- DESCRIPTION OF THE TASK -
In the records below, find the line with "ATOM 2 C CA" and the line with "ATOM 9 N N .". Print both exactly, along with every line between them, and no other line.

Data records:
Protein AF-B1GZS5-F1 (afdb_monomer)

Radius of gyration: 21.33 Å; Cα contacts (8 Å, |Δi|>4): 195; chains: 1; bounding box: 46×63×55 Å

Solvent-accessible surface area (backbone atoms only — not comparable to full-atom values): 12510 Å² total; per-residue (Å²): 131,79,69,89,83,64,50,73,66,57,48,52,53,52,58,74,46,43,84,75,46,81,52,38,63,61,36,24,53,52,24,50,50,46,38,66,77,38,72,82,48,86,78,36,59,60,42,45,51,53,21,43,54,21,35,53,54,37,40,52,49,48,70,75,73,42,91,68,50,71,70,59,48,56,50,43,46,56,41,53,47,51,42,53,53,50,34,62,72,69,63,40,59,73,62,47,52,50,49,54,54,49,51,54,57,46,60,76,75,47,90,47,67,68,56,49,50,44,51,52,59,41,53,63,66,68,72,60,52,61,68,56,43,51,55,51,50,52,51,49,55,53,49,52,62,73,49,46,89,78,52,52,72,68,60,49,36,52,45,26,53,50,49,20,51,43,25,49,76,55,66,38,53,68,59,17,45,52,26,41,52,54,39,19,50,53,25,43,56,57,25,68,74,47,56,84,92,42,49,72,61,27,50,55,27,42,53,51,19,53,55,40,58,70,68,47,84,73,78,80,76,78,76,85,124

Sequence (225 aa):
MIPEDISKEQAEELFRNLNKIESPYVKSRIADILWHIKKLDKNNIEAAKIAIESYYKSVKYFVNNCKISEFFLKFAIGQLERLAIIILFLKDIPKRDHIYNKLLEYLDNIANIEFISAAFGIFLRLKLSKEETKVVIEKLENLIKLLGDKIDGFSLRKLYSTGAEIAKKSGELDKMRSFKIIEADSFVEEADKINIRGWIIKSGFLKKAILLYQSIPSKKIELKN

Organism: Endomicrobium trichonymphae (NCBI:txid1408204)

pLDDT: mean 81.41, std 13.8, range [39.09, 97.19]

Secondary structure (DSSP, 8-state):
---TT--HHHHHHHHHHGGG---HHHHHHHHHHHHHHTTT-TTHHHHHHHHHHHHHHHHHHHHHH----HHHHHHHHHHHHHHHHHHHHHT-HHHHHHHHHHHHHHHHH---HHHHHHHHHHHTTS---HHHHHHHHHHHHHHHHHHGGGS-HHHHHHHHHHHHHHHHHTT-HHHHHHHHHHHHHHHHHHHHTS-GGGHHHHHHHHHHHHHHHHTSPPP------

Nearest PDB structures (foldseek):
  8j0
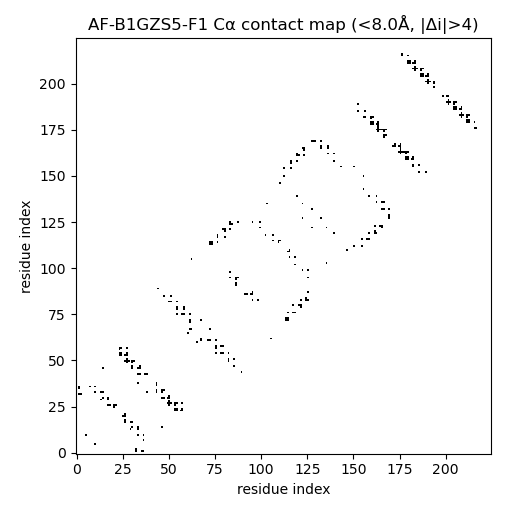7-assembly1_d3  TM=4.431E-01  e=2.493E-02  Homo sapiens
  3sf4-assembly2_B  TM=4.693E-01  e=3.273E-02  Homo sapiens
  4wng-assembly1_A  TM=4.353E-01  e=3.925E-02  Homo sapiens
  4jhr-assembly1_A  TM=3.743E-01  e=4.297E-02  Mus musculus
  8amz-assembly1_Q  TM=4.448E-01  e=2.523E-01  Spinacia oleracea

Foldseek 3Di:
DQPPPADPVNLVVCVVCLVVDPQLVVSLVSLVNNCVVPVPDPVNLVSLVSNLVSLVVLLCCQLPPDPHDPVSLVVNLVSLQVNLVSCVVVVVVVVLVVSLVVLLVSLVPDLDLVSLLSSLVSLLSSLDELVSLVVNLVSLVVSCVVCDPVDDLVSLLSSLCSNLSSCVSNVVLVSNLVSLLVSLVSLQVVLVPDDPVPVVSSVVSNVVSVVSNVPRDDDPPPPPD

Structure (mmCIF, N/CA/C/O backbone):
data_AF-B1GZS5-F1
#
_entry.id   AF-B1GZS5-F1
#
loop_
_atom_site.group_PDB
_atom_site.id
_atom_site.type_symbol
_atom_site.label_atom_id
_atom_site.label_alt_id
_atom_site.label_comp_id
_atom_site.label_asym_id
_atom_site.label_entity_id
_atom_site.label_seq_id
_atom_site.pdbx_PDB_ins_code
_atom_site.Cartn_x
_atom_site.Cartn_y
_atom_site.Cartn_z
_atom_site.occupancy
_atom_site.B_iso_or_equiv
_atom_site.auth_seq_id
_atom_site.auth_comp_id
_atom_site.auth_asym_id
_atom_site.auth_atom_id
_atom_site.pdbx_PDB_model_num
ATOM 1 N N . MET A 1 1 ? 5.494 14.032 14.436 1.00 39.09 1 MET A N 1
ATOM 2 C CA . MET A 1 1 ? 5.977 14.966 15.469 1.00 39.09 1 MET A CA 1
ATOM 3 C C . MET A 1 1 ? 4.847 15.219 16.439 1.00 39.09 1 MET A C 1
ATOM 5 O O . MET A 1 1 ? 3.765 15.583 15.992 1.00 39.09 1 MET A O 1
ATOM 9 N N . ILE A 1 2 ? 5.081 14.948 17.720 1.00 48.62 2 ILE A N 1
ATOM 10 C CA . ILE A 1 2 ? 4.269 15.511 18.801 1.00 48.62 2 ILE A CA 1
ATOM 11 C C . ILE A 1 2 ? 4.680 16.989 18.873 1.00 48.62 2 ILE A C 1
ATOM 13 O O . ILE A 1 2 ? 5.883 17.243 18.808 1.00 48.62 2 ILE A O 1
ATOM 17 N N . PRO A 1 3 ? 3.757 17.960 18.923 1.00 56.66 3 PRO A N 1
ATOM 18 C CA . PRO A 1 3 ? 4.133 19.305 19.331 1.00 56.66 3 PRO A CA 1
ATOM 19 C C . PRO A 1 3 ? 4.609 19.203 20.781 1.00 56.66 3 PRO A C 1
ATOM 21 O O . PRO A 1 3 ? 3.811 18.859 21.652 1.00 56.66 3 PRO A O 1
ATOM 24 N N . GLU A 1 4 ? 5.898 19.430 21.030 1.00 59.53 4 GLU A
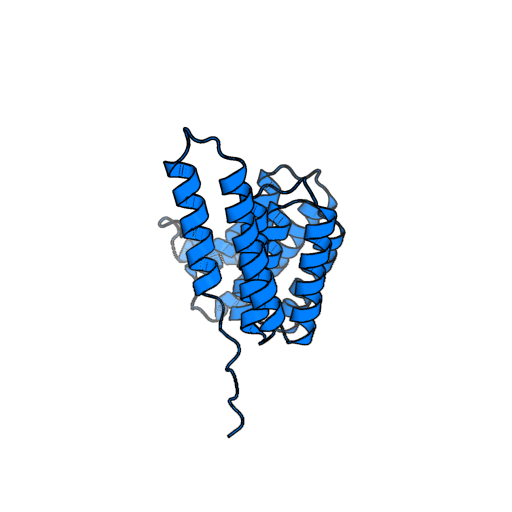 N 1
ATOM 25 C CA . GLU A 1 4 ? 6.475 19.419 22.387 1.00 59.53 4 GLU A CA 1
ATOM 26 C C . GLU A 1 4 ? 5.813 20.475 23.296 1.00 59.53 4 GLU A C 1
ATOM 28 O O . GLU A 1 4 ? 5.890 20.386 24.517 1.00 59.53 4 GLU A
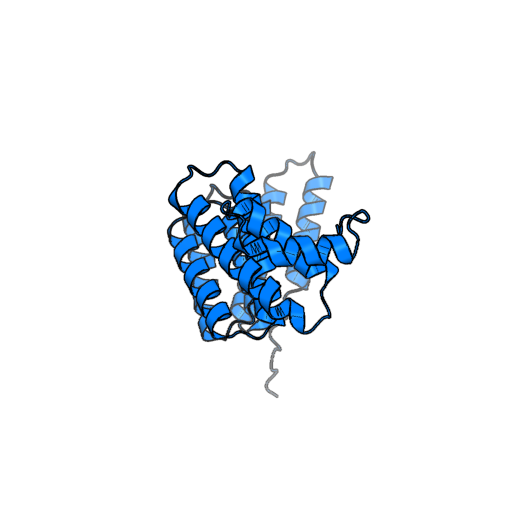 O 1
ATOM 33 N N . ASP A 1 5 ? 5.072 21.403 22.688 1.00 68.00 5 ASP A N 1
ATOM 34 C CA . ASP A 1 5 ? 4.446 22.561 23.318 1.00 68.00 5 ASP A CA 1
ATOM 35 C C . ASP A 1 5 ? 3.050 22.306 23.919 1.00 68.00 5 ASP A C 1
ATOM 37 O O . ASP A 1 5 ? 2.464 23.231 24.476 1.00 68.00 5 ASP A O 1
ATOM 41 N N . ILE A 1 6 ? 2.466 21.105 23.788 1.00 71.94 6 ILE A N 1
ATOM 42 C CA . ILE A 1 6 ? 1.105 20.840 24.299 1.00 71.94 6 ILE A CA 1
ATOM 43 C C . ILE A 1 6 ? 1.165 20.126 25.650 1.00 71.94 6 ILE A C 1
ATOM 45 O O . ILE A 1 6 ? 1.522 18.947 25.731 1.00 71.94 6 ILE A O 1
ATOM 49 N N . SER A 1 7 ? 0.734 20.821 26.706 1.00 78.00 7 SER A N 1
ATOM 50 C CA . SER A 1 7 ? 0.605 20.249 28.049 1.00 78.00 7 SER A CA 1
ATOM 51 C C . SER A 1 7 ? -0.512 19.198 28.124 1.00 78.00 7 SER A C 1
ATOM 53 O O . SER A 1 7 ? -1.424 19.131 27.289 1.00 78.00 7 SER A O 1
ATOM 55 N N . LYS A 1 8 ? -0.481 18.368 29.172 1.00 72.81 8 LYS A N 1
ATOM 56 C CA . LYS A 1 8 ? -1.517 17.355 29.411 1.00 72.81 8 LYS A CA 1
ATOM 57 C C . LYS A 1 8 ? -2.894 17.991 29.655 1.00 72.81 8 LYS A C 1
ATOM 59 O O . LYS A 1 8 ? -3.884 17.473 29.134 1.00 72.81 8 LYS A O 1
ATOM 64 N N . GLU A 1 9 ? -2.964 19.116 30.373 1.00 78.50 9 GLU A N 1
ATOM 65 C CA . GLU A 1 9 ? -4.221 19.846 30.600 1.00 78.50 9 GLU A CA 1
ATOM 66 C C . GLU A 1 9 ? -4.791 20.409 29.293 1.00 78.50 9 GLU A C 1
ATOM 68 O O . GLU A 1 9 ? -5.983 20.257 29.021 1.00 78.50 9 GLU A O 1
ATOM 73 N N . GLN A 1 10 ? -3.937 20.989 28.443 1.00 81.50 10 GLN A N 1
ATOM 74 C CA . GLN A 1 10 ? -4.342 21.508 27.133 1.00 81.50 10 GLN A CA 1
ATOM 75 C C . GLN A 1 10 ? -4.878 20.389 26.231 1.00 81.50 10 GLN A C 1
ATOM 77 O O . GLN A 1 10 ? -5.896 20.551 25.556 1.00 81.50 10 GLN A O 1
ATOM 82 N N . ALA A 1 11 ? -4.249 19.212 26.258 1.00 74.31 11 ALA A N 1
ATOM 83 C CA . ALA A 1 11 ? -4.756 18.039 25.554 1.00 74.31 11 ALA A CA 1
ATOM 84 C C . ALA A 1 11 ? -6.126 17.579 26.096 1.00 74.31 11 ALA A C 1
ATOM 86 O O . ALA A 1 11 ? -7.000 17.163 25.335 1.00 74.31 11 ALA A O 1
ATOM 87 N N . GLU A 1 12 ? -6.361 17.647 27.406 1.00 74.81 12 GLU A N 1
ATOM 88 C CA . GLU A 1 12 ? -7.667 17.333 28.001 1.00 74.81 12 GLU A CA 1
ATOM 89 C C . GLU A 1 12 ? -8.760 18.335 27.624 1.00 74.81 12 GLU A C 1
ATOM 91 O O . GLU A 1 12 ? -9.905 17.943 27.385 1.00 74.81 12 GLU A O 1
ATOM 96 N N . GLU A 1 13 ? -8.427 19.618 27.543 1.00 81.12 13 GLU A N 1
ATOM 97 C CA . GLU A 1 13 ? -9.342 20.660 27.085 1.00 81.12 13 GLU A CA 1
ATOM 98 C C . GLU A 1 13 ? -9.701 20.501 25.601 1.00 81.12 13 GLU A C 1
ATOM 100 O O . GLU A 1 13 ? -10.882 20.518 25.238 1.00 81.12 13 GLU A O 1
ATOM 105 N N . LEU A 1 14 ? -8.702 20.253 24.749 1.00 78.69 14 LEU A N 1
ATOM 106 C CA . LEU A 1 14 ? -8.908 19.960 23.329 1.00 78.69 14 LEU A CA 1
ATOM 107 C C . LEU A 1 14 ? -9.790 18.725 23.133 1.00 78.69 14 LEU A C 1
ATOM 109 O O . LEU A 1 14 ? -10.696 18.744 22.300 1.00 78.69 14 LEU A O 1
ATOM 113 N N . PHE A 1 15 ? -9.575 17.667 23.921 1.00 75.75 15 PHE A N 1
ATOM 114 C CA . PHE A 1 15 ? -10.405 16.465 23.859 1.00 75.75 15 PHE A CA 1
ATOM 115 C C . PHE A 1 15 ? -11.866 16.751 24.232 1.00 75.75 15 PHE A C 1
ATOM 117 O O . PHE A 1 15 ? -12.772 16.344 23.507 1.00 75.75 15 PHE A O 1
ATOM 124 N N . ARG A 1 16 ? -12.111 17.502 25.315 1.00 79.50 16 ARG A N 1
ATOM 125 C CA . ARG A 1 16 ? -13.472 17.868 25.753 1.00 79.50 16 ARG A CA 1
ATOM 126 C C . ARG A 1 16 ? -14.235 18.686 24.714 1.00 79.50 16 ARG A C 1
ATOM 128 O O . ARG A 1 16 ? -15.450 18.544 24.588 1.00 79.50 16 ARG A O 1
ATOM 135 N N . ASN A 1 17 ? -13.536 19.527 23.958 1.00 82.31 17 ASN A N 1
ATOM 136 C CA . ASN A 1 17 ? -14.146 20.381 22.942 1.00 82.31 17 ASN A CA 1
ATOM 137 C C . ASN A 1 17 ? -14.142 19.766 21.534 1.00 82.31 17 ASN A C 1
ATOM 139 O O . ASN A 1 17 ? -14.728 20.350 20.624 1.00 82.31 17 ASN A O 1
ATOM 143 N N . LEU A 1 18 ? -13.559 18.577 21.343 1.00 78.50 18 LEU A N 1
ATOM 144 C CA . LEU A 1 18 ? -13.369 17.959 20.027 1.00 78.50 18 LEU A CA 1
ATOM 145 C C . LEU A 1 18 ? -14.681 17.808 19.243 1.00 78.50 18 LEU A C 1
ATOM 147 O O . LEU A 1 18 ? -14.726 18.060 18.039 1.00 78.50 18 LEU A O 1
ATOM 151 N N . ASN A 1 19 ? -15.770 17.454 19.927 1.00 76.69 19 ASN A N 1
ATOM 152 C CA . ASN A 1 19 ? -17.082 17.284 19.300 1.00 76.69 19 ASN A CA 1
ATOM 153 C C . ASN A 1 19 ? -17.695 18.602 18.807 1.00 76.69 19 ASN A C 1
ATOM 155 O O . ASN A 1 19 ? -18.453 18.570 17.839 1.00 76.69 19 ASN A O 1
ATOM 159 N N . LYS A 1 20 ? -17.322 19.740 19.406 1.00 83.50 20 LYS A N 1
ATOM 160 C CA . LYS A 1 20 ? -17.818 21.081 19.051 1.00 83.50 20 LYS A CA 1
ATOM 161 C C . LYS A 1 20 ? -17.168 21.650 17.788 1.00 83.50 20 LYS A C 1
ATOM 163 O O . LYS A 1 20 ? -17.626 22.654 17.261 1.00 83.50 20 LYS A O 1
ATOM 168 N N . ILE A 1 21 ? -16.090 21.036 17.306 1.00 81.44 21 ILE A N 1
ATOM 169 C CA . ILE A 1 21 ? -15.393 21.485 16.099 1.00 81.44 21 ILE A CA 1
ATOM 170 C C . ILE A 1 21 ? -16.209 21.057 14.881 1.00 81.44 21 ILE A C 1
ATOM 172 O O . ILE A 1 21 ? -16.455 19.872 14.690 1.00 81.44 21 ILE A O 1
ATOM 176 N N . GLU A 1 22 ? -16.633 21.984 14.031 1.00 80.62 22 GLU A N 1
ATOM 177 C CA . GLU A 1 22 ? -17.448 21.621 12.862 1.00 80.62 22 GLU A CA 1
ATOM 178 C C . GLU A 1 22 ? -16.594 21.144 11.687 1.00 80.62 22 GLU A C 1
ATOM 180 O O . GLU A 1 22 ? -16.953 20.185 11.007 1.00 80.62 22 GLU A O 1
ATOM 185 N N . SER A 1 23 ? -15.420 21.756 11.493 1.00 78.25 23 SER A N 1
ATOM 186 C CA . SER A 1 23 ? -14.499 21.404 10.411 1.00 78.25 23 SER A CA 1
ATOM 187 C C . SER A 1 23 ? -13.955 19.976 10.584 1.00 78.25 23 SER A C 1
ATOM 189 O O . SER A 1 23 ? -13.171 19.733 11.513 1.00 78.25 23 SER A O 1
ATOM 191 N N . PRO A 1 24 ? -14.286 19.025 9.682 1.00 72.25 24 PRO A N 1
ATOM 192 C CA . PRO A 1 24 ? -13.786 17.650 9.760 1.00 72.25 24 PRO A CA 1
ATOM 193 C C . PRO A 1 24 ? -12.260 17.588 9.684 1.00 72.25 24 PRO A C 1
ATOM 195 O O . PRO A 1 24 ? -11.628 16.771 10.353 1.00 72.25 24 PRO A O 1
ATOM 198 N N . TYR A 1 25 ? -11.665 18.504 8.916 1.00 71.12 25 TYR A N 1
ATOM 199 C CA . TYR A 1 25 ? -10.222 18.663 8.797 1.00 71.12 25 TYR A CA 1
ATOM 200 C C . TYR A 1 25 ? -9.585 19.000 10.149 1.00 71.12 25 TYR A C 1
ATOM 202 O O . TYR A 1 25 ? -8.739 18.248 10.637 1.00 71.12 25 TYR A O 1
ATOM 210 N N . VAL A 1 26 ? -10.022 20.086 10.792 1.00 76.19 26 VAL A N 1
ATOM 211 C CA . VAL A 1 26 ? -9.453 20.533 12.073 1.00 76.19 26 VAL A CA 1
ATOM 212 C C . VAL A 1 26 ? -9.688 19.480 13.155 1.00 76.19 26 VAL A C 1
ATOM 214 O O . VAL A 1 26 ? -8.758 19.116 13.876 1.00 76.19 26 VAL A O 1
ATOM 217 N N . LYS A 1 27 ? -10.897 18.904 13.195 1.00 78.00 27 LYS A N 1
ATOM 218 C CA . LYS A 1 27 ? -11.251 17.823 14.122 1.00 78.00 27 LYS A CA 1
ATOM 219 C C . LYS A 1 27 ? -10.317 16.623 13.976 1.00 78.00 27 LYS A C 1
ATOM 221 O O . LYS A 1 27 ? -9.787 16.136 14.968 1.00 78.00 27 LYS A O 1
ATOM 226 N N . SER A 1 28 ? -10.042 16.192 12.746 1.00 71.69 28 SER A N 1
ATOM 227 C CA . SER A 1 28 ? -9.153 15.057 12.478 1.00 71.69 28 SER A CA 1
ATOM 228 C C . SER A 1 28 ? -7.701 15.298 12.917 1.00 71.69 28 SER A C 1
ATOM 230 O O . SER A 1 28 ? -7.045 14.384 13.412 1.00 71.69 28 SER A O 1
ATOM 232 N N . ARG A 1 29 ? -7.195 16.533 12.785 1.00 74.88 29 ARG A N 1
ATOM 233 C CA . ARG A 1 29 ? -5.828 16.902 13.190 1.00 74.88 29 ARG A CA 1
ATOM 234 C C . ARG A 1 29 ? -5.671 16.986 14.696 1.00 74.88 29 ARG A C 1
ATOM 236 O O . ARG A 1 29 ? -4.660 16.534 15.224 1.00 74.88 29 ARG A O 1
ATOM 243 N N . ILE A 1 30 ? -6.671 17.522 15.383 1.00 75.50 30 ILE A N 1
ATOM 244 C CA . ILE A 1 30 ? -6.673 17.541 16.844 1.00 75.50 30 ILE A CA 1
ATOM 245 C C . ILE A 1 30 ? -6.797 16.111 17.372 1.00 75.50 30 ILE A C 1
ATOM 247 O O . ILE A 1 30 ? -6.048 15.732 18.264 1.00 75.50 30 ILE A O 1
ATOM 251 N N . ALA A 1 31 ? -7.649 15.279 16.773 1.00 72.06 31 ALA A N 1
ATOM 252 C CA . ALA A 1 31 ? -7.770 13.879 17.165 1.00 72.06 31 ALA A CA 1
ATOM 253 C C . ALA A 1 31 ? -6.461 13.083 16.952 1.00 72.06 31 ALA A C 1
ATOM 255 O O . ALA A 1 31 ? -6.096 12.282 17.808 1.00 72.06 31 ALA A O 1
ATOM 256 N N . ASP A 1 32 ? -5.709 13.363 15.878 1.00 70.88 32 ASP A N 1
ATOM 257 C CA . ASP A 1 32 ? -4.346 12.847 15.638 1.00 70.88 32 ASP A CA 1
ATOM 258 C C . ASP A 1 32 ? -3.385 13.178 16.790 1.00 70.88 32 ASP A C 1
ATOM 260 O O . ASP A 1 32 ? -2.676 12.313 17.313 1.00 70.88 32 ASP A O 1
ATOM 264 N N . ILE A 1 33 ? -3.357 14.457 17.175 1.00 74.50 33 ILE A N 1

- WORKED SOLUTION -
ATOM 2 C CA . MET A 1 1 ? 5.977 14.966 15.469 1.00 39.09 1 MET A CA 1
ATOM 3 C C . MET A 1 1 ? 4.847 15.219 16.439 1.00 39.09 1 MET A C 1
ATOM 5 O O . MET A 1 1 ? 3.765 15.583 15.992 1.00 39.09 1 MET A O 1
ATOM 9 N N . ILE A 1 2 ? 5.081 14.948 17.720 1.00 48.62 2 ILE A N 1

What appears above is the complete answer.